__Action item__
Once you find the line with "ATOM 10 C CA" in the entries below, print it and each line after it up to and including the line with "ATOM 32 O O", exactly, without pictures.

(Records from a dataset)

=-=-=-=-=

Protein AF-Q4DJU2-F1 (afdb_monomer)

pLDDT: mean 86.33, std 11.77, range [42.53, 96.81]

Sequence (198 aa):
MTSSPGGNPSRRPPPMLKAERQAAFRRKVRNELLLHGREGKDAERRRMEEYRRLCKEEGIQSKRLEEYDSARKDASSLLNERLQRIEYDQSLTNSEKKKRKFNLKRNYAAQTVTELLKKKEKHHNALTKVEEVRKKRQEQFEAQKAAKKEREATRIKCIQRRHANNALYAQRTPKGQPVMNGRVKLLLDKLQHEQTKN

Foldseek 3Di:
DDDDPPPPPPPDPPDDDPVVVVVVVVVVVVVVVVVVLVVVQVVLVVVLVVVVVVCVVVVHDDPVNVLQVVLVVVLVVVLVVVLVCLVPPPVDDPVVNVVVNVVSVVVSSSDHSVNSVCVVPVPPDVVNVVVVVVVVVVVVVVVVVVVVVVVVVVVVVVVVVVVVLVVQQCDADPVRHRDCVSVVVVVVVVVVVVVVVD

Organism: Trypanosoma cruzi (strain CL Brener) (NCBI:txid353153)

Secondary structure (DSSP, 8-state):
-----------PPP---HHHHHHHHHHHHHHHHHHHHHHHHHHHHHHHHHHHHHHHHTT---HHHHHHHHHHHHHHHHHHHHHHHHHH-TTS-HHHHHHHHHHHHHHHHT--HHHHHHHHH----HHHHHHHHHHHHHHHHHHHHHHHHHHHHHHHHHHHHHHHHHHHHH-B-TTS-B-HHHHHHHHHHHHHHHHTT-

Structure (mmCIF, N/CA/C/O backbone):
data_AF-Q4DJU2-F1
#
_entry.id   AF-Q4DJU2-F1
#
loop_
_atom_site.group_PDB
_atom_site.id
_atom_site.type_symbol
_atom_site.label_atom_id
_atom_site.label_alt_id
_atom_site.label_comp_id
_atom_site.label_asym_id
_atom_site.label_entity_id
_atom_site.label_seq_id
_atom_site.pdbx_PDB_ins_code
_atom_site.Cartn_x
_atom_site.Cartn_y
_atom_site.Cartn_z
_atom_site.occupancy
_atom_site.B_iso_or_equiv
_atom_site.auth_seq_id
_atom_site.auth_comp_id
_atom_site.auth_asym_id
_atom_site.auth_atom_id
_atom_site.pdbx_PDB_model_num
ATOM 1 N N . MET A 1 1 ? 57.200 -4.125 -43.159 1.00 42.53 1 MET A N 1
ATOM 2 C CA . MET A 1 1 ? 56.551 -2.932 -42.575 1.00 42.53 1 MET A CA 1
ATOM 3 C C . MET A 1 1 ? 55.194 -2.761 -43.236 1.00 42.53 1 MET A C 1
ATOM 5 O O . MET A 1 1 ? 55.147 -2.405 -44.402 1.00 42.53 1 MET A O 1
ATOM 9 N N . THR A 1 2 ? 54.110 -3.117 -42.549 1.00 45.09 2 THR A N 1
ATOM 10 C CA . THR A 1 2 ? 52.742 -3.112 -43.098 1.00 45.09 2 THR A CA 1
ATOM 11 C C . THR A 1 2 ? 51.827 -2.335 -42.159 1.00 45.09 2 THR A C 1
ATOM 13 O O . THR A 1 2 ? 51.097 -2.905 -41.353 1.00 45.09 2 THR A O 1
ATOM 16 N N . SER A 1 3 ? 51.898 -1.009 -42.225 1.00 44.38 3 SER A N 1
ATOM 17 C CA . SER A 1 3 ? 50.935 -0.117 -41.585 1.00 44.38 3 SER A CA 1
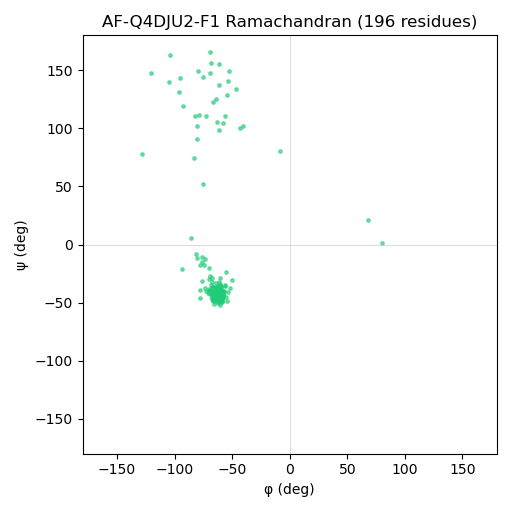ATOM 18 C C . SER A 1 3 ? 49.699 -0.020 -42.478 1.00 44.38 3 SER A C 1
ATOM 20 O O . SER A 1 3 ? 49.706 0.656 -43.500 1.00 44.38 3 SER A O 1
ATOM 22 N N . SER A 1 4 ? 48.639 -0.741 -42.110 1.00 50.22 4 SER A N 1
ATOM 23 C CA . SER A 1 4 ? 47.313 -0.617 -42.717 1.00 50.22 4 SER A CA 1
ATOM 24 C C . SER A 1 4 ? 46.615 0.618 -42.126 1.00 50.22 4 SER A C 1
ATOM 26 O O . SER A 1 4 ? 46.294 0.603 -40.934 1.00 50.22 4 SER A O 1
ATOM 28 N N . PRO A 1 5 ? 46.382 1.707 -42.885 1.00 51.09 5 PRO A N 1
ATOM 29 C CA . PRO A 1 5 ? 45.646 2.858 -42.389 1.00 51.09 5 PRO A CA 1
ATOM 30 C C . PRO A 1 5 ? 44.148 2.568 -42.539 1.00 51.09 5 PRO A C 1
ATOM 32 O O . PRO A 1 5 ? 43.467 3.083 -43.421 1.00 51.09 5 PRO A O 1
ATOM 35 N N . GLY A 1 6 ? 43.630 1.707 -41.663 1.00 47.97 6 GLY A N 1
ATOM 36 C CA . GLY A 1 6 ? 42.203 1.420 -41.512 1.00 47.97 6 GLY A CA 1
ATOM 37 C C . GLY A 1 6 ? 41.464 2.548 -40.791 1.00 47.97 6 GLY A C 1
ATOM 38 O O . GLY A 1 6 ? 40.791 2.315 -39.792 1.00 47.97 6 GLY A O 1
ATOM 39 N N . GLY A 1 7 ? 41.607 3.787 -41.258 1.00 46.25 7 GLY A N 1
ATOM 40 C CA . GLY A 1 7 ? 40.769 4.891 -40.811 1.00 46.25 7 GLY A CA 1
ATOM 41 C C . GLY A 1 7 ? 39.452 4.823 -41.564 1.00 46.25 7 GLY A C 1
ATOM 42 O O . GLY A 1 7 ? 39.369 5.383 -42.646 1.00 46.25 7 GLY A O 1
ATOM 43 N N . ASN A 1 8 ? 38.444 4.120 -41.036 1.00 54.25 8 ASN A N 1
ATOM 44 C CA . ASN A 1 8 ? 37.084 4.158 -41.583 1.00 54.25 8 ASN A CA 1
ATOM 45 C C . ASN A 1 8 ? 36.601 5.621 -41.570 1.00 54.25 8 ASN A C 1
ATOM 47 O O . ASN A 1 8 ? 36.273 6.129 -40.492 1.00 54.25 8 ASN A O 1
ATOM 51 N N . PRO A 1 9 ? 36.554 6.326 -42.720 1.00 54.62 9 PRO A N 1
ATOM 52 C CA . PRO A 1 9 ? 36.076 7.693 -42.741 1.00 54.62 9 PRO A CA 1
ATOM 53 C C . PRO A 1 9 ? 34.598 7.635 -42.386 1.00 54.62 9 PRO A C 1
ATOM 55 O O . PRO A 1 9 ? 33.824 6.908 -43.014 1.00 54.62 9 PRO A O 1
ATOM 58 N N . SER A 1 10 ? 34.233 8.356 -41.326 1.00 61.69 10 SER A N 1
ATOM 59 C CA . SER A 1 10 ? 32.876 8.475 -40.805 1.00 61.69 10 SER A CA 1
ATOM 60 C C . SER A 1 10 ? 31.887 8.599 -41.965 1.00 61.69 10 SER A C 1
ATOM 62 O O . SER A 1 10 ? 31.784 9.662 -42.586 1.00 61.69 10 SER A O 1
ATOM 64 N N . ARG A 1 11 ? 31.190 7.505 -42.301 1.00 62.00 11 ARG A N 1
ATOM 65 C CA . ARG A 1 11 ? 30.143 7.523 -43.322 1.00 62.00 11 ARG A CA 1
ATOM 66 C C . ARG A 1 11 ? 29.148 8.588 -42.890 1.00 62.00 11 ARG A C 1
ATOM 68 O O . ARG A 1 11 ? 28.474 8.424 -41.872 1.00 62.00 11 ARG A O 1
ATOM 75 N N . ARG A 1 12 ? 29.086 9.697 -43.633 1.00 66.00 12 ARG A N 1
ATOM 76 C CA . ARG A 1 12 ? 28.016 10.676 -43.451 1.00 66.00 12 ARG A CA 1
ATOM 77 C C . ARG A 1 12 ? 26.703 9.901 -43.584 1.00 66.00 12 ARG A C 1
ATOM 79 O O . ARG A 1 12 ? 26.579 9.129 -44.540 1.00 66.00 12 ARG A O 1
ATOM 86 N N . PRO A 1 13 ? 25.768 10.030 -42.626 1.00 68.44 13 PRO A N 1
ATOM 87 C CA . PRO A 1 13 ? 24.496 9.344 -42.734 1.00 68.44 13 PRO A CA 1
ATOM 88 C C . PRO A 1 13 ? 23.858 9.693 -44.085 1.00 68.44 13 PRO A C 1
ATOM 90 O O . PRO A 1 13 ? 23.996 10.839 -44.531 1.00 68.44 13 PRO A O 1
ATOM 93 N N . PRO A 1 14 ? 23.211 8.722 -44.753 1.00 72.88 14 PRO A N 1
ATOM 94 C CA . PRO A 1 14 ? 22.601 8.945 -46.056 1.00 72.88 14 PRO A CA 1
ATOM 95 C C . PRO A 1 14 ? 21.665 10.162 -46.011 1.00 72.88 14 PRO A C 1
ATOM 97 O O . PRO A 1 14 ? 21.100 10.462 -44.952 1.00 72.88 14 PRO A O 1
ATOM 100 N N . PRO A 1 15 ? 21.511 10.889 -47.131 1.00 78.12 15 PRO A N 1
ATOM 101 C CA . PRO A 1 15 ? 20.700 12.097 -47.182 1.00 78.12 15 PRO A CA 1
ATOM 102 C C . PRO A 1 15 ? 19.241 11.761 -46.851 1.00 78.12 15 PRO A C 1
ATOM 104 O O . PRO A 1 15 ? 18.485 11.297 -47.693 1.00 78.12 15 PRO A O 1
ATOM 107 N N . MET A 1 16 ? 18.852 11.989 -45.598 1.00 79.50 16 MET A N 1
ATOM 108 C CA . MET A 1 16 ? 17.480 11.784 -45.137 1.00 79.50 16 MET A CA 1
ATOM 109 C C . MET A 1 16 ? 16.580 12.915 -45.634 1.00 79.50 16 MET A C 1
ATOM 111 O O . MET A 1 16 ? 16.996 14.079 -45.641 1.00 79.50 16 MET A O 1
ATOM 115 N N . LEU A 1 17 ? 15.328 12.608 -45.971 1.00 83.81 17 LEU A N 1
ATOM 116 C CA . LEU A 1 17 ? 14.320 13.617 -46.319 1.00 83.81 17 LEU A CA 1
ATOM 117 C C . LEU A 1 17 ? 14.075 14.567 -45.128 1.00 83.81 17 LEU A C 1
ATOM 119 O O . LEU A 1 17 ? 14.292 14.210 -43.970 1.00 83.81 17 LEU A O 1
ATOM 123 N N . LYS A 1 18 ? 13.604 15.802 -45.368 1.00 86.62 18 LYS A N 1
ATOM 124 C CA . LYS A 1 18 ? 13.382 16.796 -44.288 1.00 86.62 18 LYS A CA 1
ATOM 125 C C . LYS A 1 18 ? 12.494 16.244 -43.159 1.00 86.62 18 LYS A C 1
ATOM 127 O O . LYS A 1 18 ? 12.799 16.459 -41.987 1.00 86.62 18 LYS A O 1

=-=-=-=-=

__The completed task__
ATOM 10 C CA . THR A 1 2 ? 52.742 -3.112 -43.098 1.00 45.09 2 THR A CA 1
ATOM 11 C C . THR A 1 2 ? 51.827 -2.335 -42.159 1.00 45.09 2 THR A C 1
ATOM 13 O O . THR A 1 2 ? 51.097 -2.905 -41.353 1.00 45.09 2 THR A O 1
ATOM 16 N N . SER A 1 3 ? 51.898 -1.009 -42.225 1.00 44.38 3 SER A N 1
ATOM 17 C CA . SER A 1 3 ? 50.935 -0.117 -41.585 1.00 44.38 3 SER A CA 1
ATOM 18 C C . SER A 1 3 ? 49.699 -0.020 -42.478 1.00 44.38 3 SER A C 1
ATOM 20 O O . SER A 1 3 ? 49.706 0.656 -43.500 1.00 44.38 3 SER A O 1
ATOM 22 N N . SER A 1 4 ? 48.639 -0.741 -42.110 1.00 50.22 4 SER A N 1
ATOM 23 C CA . SER A 1 4 ? 47.313 -0.617 -42.717 1.00 50.22 4 SER A CA 1
ATOM 24 C C . SER A 1 4 ? 46.615 0.618 -42.126 1.00 50.22 4 SER A C 1
ATOM 26 O O . SER A 1 4 ? 46.294 0.603 -40.934 1.00 50.22 4 SER A O 1
ATOM 28 N N . PRO A 1 5 ? 46.382 1.707 -42.885 1.00 51.09 5 PRO A N 1
ATOM 29 C CA . PRO A 1 5 ? 45.646 2.858 -42.389 1.00 51.09 5 PRO A CA 1
ATOM 30 C C . PRO A 1 5 ? 44.148 2.568 -42.539 1.00 51.09 5 PRO A C 1
ATOM 32 O O . PRO A 1 5 ? 43.467 3.083 -43.421 1.00 51.09 5 PRO A O 1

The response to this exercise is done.